Majalleh-ye Estebdad
- Editor: Sheikh Mehdi Qomi
- Categories: Political magazine; Satirical magazine;
- Founder: Sheikh Mehdi Qomi
- Founded: 1907
- First issue: 16 July 1907
- Final issue Number: 24 April 1908 34
- Country: Qajar Iran
- Based in: Tehran
- Language: Persian

= Majalleh-ye Estebdad =

Iranian political and satirical weekly magazine (1907–1908)

Majalleh-ye Estebdad (مجلهٔ استبداد) was a satirical magazine based in Tehran, Iran.
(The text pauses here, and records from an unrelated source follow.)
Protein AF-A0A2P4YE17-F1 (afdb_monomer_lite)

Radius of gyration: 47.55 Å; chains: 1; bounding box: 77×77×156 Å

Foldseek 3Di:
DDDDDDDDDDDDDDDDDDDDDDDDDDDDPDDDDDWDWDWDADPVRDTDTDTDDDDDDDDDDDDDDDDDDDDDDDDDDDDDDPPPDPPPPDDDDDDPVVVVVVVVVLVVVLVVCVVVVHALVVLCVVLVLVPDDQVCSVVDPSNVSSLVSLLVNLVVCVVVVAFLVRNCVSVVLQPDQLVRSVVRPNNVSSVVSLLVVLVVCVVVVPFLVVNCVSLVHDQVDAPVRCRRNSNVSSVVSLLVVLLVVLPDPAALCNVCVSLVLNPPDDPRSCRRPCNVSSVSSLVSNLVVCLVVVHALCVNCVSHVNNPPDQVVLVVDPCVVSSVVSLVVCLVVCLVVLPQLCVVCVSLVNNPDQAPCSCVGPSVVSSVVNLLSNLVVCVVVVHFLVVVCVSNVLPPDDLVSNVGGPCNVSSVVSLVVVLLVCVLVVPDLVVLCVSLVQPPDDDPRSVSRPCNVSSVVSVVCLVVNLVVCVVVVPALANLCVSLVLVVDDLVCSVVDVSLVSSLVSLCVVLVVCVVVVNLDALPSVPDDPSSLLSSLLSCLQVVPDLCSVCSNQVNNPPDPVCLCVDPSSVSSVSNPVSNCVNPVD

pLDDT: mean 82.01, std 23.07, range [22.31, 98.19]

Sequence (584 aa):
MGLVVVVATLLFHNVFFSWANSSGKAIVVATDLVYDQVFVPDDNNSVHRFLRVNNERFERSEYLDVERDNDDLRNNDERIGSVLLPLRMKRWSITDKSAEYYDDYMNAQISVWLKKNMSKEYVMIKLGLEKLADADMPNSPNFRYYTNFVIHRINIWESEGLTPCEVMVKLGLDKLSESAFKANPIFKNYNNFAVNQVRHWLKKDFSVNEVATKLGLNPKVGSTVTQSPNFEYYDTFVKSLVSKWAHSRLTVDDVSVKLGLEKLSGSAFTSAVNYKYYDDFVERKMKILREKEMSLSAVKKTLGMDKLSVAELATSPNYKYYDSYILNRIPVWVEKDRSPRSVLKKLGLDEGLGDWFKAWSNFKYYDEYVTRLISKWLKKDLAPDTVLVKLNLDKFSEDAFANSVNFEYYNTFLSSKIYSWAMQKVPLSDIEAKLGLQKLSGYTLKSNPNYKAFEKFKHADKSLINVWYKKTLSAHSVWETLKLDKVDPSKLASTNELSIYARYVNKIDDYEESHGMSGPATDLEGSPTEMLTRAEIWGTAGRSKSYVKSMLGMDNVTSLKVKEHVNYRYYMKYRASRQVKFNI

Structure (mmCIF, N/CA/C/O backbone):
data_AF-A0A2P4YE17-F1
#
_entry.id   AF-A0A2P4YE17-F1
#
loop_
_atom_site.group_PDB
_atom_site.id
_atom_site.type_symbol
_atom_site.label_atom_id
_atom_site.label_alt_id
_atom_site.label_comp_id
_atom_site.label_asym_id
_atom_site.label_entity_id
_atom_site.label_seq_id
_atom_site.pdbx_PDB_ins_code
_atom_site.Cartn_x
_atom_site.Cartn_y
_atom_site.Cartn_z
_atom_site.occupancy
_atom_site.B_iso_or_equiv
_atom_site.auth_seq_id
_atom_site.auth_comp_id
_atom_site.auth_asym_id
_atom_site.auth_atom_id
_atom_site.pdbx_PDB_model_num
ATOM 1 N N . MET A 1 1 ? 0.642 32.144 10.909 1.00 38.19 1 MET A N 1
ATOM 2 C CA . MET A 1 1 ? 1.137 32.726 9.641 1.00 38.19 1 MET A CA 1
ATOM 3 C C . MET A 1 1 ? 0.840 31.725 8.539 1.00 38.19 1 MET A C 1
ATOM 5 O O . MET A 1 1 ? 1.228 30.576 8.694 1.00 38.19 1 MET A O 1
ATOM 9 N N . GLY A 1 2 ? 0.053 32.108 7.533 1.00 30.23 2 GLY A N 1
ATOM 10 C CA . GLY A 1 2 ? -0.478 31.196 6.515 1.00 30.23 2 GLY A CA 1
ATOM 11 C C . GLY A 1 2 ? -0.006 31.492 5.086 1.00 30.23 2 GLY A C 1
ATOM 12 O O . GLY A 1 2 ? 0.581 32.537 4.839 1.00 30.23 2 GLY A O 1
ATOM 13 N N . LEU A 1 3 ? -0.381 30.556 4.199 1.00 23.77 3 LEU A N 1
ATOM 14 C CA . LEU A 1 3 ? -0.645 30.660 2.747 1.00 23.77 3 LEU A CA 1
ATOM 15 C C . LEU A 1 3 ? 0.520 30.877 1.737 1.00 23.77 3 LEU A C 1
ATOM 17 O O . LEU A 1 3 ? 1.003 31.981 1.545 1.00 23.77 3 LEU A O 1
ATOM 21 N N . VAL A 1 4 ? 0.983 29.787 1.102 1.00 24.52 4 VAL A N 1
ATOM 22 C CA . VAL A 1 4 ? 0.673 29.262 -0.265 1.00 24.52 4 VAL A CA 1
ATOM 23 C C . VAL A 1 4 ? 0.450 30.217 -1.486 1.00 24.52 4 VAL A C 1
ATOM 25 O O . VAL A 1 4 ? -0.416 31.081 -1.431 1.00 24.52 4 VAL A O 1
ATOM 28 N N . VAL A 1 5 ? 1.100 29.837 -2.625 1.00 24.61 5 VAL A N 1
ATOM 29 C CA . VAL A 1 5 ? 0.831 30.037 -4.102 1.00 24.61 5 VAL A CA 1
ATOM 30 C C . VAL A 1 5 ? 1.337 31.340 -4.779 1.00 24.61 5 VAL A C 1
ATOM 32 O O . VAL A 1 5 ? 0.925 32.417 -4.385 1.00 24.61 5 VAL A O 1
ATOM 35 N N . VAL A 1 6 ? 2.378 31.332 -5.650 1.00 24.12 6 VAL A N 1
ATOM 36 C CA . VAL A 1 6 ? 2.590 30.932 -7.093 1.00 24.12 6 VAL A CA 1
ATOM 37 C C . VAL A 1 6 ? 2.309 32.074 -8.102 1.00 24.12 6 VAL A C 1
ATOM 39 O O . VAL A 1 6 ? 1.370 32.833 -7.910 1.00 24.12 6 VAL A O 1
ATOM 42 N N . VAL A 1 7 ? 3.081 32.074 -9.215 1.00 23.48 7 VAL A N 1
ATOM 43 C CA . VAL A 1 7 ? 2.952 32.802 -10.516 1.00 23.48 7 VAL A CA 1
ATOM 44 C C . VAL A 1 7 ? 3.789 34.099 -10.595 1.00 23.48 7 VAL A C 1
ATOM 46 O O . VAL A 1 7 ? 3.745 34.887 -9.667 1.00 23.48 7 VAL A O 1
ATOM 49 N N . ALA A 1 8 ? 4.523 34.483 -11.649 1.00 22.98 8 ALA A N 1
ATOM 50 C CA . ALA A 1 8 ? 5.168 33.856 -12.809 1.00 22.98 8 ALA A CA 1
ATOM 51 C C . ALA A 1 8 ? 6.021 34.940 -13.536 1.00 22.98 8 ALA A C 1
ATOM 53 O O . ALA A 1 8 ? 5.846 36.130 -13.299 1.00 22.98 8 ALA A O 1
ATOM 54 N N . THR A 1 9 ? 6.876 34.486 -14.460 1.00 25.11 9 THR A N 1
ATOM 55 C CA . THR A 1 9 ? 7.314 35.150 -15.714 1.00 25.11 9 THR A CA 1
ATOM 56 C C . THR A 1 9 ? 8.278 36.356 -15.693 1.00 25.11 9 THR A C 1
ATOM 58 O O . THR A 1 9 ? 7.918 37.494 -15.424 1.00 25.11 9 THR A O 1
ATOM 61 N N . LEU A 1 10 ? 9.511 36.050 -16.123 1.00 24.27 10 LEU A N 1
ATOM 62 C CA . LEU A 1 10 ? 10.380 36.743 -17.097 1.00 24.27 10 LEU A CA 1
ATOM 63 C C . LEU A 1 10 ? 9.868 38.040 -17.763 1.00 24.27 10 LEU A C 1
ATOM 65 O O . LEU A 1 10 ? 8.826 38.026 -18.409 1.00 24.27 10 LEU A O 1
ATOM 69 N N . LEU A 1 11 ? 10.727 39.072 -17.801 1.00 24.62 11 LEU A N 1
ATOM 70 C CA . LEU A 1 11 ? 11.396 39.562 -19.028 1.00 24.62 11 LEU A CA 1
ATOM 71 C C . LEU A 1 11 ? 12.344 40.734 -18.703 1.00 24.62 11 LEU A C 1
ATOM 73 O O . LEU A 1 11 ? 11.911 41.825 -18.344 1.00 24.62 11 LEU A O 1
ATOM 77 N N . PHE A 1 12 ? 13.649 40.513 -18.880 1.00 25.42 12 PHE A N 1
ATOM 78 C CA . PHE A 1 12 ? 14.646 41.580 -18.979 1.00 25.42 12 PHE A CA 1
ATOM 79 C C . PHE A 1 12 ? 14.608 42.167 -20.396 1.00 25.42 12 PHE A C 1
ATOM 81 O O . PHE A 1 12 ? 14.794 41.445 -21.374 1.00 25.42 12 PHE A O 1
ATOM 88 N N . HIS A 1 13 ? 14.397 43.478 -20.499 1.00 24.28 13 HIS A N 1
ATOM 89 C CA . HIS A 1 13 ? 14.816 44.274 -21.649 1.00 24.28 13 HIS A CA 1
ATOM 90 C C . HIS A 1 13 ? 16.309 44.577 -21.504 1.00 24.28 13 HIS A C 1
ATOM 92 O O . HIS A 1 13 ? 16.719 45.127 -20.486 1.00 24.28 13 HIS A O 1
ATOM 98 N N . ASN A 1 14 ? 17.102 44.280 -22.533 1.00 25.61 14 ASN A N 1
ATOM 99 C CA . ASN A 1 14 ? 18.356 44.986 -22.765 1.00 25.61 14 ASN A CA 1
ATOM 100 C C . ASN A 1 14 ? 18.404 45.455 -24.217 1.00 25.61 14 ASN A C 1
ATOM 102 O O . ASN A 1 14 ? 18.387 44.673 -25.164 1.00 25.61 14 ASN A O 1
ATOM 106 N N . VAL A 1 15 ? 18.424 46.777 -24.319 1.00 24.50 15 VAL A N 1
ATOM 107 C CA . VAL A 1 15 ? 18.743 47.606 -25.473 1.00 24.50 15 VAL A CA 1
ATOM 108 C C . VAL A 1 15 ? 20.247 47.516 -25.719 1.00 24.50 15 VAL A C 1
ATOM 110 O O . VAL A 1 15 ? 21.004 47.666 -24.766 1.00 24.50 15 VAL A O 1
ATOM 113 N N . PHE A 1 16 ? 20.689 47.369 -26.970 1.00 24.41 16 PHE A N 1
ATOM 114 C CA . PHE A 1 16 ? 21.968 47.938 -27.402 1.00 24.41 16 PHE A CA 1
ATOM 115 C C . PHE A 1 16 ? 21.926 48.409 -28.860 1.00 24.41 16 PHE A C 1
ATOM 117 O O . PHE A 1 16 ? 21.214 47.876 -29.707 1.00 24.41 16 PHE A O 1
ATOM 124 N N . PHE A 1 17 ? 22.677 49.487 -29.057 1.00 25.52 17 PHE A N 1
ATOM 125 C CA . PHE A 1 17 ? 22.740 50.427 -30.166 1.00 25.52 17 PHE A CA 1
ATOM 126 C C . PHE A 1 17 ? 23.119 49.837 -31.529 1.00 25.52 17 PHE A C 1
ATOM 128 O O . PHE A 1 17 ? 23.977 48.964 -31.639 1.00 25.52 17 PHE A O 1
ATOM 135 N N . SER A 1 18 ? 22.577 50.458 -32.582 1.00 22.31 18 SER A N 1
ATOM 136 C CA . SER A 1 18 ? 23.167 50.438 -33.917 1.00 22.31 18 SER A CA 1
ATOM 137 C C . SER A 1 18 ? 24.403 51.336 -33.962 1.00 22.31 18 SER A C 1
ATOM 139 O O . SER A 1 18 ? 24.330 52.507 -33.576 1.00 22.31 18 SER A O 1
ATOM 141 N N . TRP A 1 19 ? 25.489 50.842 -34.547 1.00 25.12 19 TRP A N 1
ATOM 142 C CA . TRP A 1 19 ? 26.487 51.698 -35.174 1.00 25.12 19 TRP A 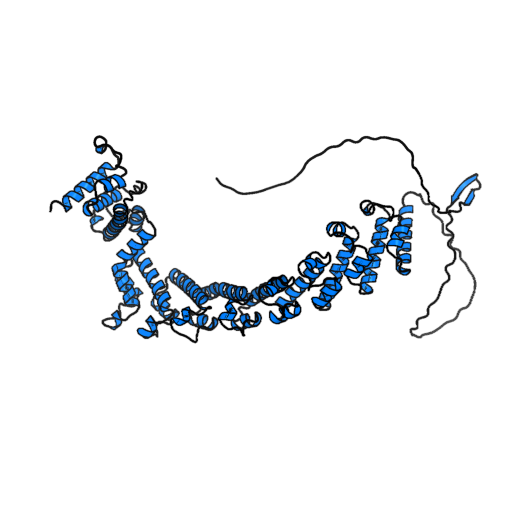CA 1
ATOM 143 C C . TRP A 1 19 ? 26.811 51.137 -36.553 1.00 25.12 19 TRP A C 1
ATOM 145 O O . TRP A 1 19 ? 27.267 50.004 -36.698 1.00 25.12 19 TRP A O 1
ATOM 155 N N . ALA A 1 20 ? 26.503 51.935 -37.570 1.00 28.02 20 ALA A N 1
ATOM 156 C CA . ALA A 1 20 ? 26.977 51.733 -38.921 1.00 28.02 20 ALA A CA 1
ATOM 157 C C . ALA A 1 20 ? 28.465 52.088 -38.967 1.00 28.02 20 ALA A C 1
ATOM 159 O O . ALA A 1 20 ? 28.859 53.131 -38.448 1.00 28.02 20 ALA A O 1
ATOM 160 N N . ASN A 1 21 ? 29.276 51.281 -39.650 1.00 27.67 21 ASN A N 1
ATOM 161 C CA . ASN A 1 21 ? 30.436 51.850 -40.313 1.00 27.67 21 ASN A CA 1
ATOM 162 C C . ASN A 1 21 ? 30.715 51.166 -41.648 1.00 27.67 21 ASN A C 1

It was one of the publications founded following the Iranian Constitutional Revolution, along with others such as Nasim-e-Shomal and Sur-e Esrafil.

==History and profile==
Majalleh-ye Estebdad was launched in Tehran in 1907. The founder was Sheikh Mehdi of Qom, known as Sheikh al-Mamalek, who also edited the magazine. The first issue appeared on 16 July 1907. It was a hand-printed publication. For the issues 1–17 the format of the magazine was 16.5x20.5 centimeters, whereas for the issues 18–34 it was 10x16.5 centimeters.

Although it existed during the Iranian Constitutional Revolution it was neither a supporter of it nor an anti-constitution publication. Instead, it narrated events in the course of the revolution using satire. The magazine did not publish any cartoon or caricature.

The last issue numbered 34 appeared on 24 April 1908.